A related, but separate issue, involves show times that get moved to odd starts and stops because of live sports events airing before them. (Yes, I’m looking at Sunday nights.) Again, the best idea is to add lots of extra time when scheduling your recordings.

Our favorite ’90s TV program was the warm but quirky “Northern Exposure.” I heard a rumor there may be a reboot or spinoff in the works? It would be perfect for these difficult times.

The comedy-drama about a doctor working in a strange Alaska town had many pleasures during its 1990-95 run. It’s not surprising there have been calls for its return or rebooting. Talk was especially intense in 2018, but nothing was actually produced. Rob Morrow, who starred in the series for most of its run, said in a November 2019 interview on WGN radio that a reboot was still in the works. “It is a struggle” to make it happen, he said, “and I don’t know why.”

My wife and I are watching “The Last Kingdom” and think it’s great. Will they be continuing this series?

In July Netflix ordered a fifth season of the adventure drama based on Bernard Cornwell’s novels. I do not know when it might air.

We loved “Moonlighting” back in the ’80s and wanted to watch the series again. We could not find it on any of our services. Is it available anywhere?

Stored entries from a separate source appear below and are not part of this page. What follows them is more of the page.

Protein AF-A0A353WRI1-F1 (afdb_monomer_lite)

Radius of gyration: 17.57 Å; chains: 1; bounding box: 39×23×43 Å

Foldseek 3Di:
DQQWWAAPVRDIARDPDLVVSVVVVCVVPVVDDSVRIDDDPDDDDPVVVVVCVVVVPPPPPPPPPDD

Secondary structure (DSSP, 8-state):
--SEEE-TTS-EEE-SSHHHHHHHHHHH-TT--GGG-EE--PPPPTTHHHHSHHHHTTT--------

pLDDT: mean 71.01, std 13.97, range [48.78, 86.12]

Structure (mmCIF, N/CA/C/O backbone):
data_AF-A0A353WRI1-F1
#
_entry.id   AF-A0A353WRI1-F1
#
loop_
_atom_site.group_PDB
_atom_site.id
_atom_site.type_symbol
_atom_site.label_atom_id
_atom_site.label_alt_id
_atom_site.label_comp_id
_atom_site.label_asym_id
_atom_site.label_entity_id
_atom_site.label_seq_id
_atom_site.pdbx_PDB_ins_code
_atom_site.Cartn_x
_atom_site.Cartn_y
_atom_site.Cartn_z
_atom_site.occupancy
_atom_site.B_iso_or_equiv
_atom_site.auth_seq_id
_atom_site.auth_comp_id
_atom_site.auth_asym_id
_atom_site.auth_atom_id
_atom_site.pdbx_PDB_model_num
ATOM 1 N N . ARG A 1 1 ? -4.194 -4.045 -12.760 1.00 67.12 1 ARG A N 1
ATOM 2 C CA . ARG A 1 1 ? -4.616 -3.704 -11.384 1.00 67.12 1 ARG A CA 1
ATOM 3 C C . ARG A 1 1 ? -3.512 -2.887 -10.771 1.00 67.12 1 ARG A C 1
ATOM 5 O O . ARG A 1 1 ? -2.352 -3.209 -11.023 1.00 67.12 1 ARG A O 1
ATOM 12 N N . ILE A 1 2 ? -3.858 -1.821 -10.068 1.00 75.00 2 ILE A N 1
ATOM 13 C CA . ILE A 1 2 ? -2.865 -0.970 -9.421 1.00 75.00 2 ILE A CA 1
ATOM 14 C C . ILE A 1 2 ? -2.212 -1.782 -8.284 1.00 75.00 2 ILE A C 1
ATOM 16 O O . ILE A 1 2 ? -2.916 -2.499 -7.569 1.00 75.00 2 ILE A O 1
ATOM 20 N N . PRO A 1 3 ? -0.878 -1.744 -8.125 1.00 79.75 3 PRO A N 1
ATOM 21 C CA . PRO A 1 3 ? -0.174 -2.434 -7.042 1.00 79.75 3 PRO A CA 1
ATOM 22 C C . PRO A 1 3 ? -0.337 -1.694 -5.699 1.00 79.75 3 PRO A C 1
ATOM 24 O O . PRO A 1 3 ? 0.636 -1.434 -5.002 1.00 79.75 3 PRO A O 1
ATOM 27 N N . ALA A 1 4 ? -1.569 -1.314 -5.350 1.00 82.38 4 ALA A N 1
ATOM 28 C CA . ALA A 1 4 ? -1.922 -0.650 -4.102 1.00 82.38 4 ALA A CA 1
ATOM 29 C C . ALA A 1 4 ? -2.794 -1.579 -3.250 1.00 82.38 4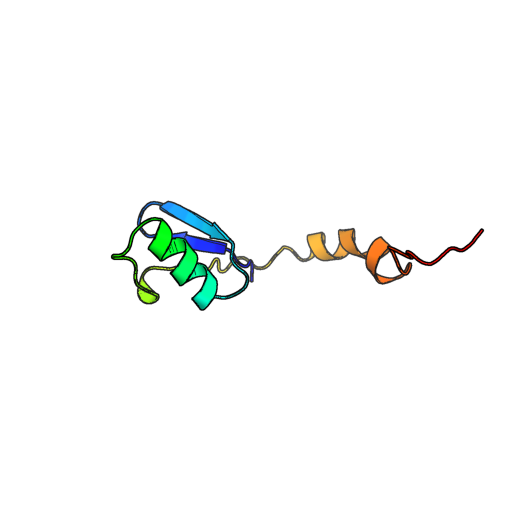 ALA A C 1
ATOM 31 O O . ALA A 1 4 ? -3.724 -2.213 -3.752 1.00 82.38 4 ALA A O 1
ATOM 32 N N . TYR A 1 5 ? -2.481 -1.656 -1.960 1.00 85.56 5 TYR A N 1
ATOM 33 C CA . TYR A 1 5 ? -3.170 -2.483 -0.980 1.00 85.56 5 TYR A CA 1
ATOM 34 C C . TYR A 1 5 ? -3.654 -1.609 0.171 1.00 85.56 5 TYR A C 1
ATOM 36 O O . TYR A 1 5 ? -2.879 -0.863 0.773 1.00 85.56 5 TYR A O 1
ATOM 44 N N . TYR A 1 6 ? -4.940 -1.724 0.478 1.00 84.62 6 TYR A N 1
ATOM 45 C CA . TYR A 1 6 ? -5.585 -1.035 1.583 1.00 84.62 6 TYR A CA 1
ATOM 46 C C . TYR A 1 6 ? -5.539 -1.886 2.838 1.00 84.62 6 TYR A C 1
ATOM 48 O O . TYR A 1 6 ? -5.876 -3.072 2.817 1.00 84.62 6 TYR A O 1
ATOM 56 N N . LEU A 1 7 ? -5.154 -1.240 3.925 1.00 84.75 7 LEU A N 1
ATOM 57 C CA . LEU A 1 7 ? -5.131 -1.795 5.262 1.00 84.75 7 LEU A CA 1
ATOM 58 C C . LEU A 1 7 ? -6.449 -1.487 5.996 1.00 84.75 7 LEU A C 1
ATOM 60 O O . LEU A 1 7 ? -7.114 -0.491 5.687 1.00 84.75 7 LEU A O 1
ATOM 64 N N . PRO A 1 8 ? -6.839 -2.299 6.995 1.00 79.06 8 PRO A N 1
ATOM 65 C CA . PRO A 1 8 ? -8.073 -2.092 7.761 1.00 79.06 8 PRO A CA 1
ATOM 66 C C . PRO A 1 8 ? -8.064 -0.810 8.610 1.00 79.06 8 PRO A C 1
ATOM 68 O O . PRO A 1 8 ? -9.117 -0.338 9.031 1.00 79.06 8 PRO A O 1
ATOM 71 N N . ASP A 1 9 ? -6.889 -0.235 8.855 1.00 79.75 9 ASP A N 1
ATOM 72 C CA . ASP A 1 9 ? -6.694 1.044 9.542 1.00 79.75 9 ASP A CA 1
ATOM 73 C C . ASP A 1 9 ? -6.838 2.266 8.609 1.00 79.75 9 ASP A C 1
ATOM 75 O O . ASP A 1 9 ? -6.780 3.406 9.072 1.00 79.75 9 ASP A O 1
ATOM 79 N N . GLY A 1 10 ? -7.049 2.044 7.307 1.00 80.25 10 GLY A N 1
ATOM 80 C CA . GLY A 1 10 ? -7.145 3.086 6.287 1.00 80.25 10 GLY A CA 1
ATOM 81 C C . GLY A 1 10 ? -5.802 3.520 5.689 1.00 80.25 10 GLY A C 1
ATOM 82 O O . GLY A 1 10 ? -5.788 4.423 4.852 1.00 80.25 10 GLY A O 1
ATOM 83 N N . GLN A 1 11 ? -4.683 2.899 6.076 1.00 83.44 11 GLN A N 1
ATOM 84 C CA . GLN A 1 11 ? -3.386 3.126 5.437 1.00 83.44 11 GLN A CA 1
ATOM 85 C C . GLN A 1 11 ? -3.293 2.405 4.084 1.00 83.44 11 GLN A C 1
ATOM 87 O O . GLN A 1 11 ? -4.003 1.434 3.810 1.00 83.44 11 GLN A O 1
ATOM 92 N N . ILE A 1 12 ? -2.402 2.895 3.222 1.00 84.56 12 ILE A N 1
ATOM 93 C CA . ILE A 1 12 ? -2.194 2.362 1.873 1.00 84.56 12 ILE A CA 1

Well, at this writing someone has posted what looks like the entire series on YouTube. But “Moonlighting” is not on another streaming or cable service that I can find, and even the available copies of the DVD sets are expensive. That may surprise a lot of folks since the show was a hit during much of its 1985-89 run, it made a star of Bruce Willis and it amped up Cybill Shepherd’s career. But in a March lament over the unavailability of the series, Dave Holmes of Decider.com thought “this is probably due to the many music cues the show used …Those songs ain’t cheap.” While some shows have been reissued without their original music, Holmes said “Moonlighting” “simply wouldn’t work” without its tunes.